On Numerical Experiments with Symmetric Semigroups Generated by Three Elements and Their Generalization

TL;DR

This paper explains and generalizes numerical experiments on symmetric semigroups generated by three elements, providing formulas for their Frobenius numbers and analyzing their symmetry properties.

Contribution

It introduces a generalized class of symmetric numerical semigroups and computes their universal Frobenius numbers, extending prior experimental observations.

Findings

Derived formulas for Frobenius numbers of generalized semigroups

Identified conditions for symmetry and nonsymmetry in these semigroups

Reduced minimal generating sets for specific parameter values

Abstract

We give a simple explanation of numerical experiments of V. Arnold with two sequences of symmetric numerical semigroups, S(4,6+4k,87-4k) and S(9,3+9k,85-9k) generated by three elements.

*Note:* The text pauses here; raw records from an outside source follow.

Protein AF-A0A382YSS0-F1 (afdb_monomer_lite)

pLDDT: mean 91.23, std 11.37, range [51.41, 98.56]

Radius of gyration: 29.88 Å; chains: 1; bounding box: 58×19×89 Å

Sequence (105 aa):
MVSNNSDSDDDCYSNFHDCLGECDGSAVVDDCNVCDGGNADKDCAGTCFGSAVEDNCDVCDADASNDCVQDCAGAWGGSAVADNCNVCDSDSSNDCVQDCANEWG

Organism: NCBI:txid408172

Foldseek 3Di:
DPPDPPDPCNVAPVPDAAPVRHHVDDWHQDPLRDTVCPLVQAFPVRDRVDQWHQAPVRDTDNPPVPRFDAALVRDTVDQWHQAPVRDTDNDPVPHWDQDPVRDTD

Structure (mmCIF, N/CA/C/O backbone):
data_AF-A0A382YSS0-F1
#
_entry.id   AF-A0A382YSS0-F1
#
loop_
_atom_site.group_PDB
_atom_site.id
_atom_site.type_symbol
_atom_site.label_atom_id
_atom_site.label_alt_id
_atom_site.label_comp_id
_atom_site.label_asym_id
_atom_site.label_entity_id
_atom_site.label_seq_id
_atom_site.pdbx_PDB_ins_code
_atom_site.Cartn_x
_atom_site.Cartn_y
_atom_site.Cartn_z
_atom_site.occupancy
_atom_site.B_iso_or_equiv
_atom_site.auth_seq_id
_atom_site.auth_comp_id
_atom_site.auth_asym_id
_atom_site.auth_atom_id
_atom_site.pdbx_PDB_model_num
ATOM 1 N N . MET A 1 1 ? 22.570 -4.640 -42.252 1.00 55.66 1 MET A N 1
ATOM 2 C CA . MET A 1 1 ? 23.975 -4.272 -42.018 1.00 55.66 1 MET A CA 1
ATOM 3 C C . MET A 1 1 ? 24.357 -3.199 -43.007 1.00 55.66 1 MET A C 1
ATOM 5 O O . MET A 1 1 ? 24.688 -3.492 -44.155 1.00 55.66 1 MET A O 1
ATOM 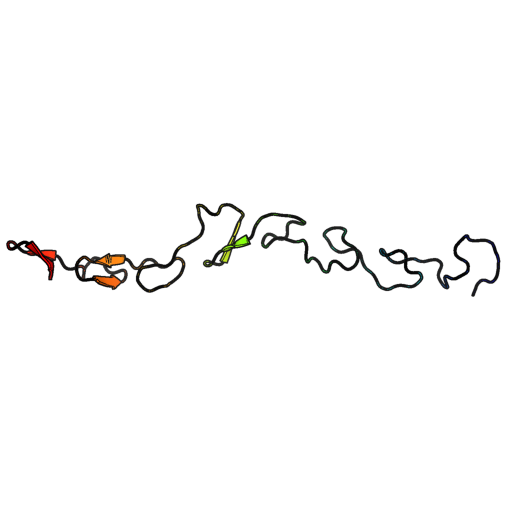9 N N . VAL A 1 2 ? 24.172 -1.950 -42.590 1.00 51.41 2 VAL A N 1
ATOM 10 C CA . VAL A 1 2 ? 24.696 -0.802 -43.321 1.00 51.41 2 VAL A CA 1
ATOM 11 C C . VAL A 1 2 ? 26.189 -0.801 -43.000 1.00 51.41 2 VAL A C 1
ATOM 13 O O . VAL A 1 2 ? 26.598 -0.407 -41.927 1.00 51.41 2 VAL A O 1
ATOM 16 N N . SER A 1 3 ? 27.001 -1.417 -43.862 1.00 56.00 3 SER A N 1
ATOM 17 C CA . SER A 1 3 ? 28.435 -1.603 -43.607 1.00 56.00 3 SER A CA 1
ATOM 18 C C . SER A 1 3 ? 29.227 -0.360 -44.019 1.00 56.00 3 SER A C 1
ATOM 20 O O . SER A 1 3 ? 30.091 -0.424 -44.905 1.00 56.00 3 SER A O 1
ATOM 22 N N . ASN A 1 4 ? 28.893 0.799 -43.471 1.00 57.94 4 ASN A N 1
ATOM 23 C CA . ASN A 1 4 ? 29.707 1.983 -43.668 1.00 57.94 4 ASN A CA 1
ATOM 24 C C . ASN A 1 4 ? 29.856 2.736 -42.355 1.00 57.94 4 ASN A C 1
ATOM 26 O O . ASN A 1 4 ? 28.860 3.074 -41.751 1.00 57.94 4 ASN A O 1
ATOM 30 N N . ASN A 1 5 ? 31.1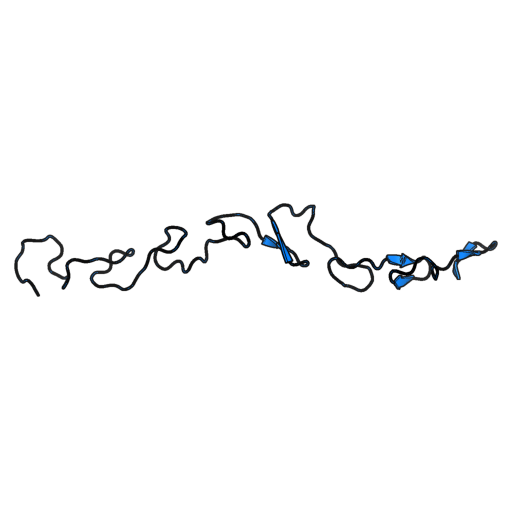08 3.079 -42.032 1.00 58.72 5 ASN A N 1
ATOM 31 C CA . ASN A 1 5 ? 31.549 4.002 -40.977 1.00 58.72 5 ASN A CA 1
ATOM 32 C C . ASN A 1 5 ? 30.963 5.414 -41.199 1.00 58.72 5 ASN A C 1
ATOM 34 O O . ASN A 1 5 ? 31.657 6.373 -41.537 1.00 58.72 5 ASN A O 1
ATOM 38 N N . SER A 1 6 ? 29.647 5.510 -41.201 1.00 61.28 6 SER A N 1
ATOM 39 C CA . SER A 1 6 ? 28.851 6.713 -41.417 1.00 61.28 6 SER A CA 1
ATOM 40 C C . SER A 1 6 ? 27.983 7.000 -40.202 1.00 61.28 6 SER A C 1
ATOM 42 O O . SER A 1 6 ? 27.525 8.135 -40.071 1.00 61.28 6 SER A O 1
ATOM 44 N N . ASP A 1 7 ? 27.830 6.036 -39.293 1.00 61.72 7 ASP A N 1
ATOM 45 C CA . ASP A 1 7 ? 27.406 6.291 -37.928 1.00 61.72 7 ASP A CA 1
ATOM 46 C C . ASP A 1 7 ? 28.419 5.718 -36.917 1.00 61.72 7 ASP A C 1
ATOM 48 O O . ASP A 1 7 ? 29.398 5.063 -37.269 1.00 61.72 7 ASP A O 1
ATOM 52 N N . SER A 1 8 ? 28.259 6.105 -35.655 1.00 65.44 8 SER A N 1
ATOM 53 C CA . SER A 1 8 ? 29.142 5.723 -34.548 1.00 65.44 8 SER A CA 1
ATOM 54 C C . SER A 1 8 ? 28.795 4.366 -33.916 1.00 65.44 8 SER A C 1
ATOM 56 O O . SER A 1 8 ? 29.346 4.036 -32.869 1.00 65.44 8 SER A O 1
ATOM 58 N N . ASP A 1 9 ? 27.862 3.635 -34.513 1.00 68.94 9 ASP A N 1
ATOM 59 C CA . ASP A 1 9 ? 27.096 2.504 -33.993 1.00 68.94 9 ASP A CA 1
ATOM 60 C C . ASP A 1 9 ? 26.865 1.445 -35.106 1.00 68.94 9 ASP A C 1
ATOM 62 O O . ASP A 1 9 ? 25.773 0.925 -35.322 1.00 68.94 9 ASP A O 1
ATOM 66 N N . ASP A 1 10 ? 27.940 1.117 -35.836 1.00 65.75 10 ASP A N 1
ATOM 67 C CA . ASP A 1 10 ? 27.957 0.177 -36.977 1.00 65.75 10 ASP A CA 1
ATOM 68 C C . ASP A 1 10 ? 27.481 -1.260 -36.621 1.00 65.75 10 ASP A C 1
ATOM 70 O O . ASP A 1 10 ? 27.238 -2.076 -37.520 1.00 65.75 10 ASP A O 1
ATOM 74 N N . ASP A 1 11 ? 27.349 -1.587 -35.329 1.00 70.44 11 ASP A N 1
ATOM 75 C CA . ASP A 1 11 ? 26.848 -2.877 -34.836 1.00 70.44 11 ASP A CA 1
ATOM 76 C C . ASP A 1 11 ? 25.313 -2.914 -34.716 1.00 70.44 11 ASP A C 1
ATOM 78 O O . ASP A 1 11 ? 24.753 -3.980 -34.433 1.00 70.44 1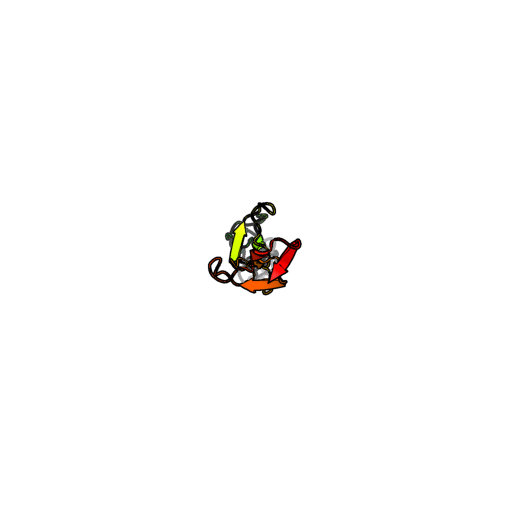1 ASP A O 1
ATOM 82 N N . CYS A 1 12 ? 24.629 -1.795 -34.994 1.00 78.88 12 CYS A N 1
ATOM 83 C CA . CYS A 1 12 ? 23.189 -1.682 -34.853 1.00 78.88 12 CYS A CA 1
ATOM 84 C C . CYS A 1 12 ? 22.406 -1.798 -36.158 1.00 78.88 12 CYS A C 1
ATOM 86 O O . CYS A 1 12 ? 22.645 -1.070 -37.120 1.00 78.88 12 CYS A O 1
ATOM 88 N N . TYR A 1 13 ? 21.447 -2.731 -36.249 1.00 77.81 13 TYR A N 1
ATOM 89 C CA . TYR A 1 13 ? 20.764 -2.968 -37.524 1.00 77.81 13 TYR A CA 1
ATOM 90 C C . TYR A 1 13 ? 19.789 -1.842 -37.872 1.00 77.81 13 TYR A C 1
ATOM 92 O O . TYR A 1 13 ? 19.681 -1.491 -39.054 1.00 77.81 13 TYR A O 1
ATOM 100 N N . SER A 1 14 ? 19.075 -1.295 -36.882 1.00 80.62 14 SER A N 1
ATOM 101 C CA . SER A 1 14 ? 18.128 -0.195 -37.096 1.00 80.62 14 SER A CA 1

We present a generalization of these sequences by numerical semigroups S(r_1^2,r_1r_2+r_1^2k,r_3-r_1^2k), k\in{\mathbb Z}, r_1,r_2,r_3\in{\mathbb Z}^+, r_1\geq 2 and \gcd(r_1,r_2)=\gcd(r_1,r_3)=1, and calculate their universal Frobenius number Phi(r_1,r_2,r_3) for the wide range of k providing semigroups be symmetric. We show that this kind of semigroups admit also nonsymmetric representatives. We describe the reduction of the minimal generating sets of these semigroups up to {r_1^2,r_3-r_1^2k} for sporadic values of k and find these values by solving the quadratic Diophantine equation.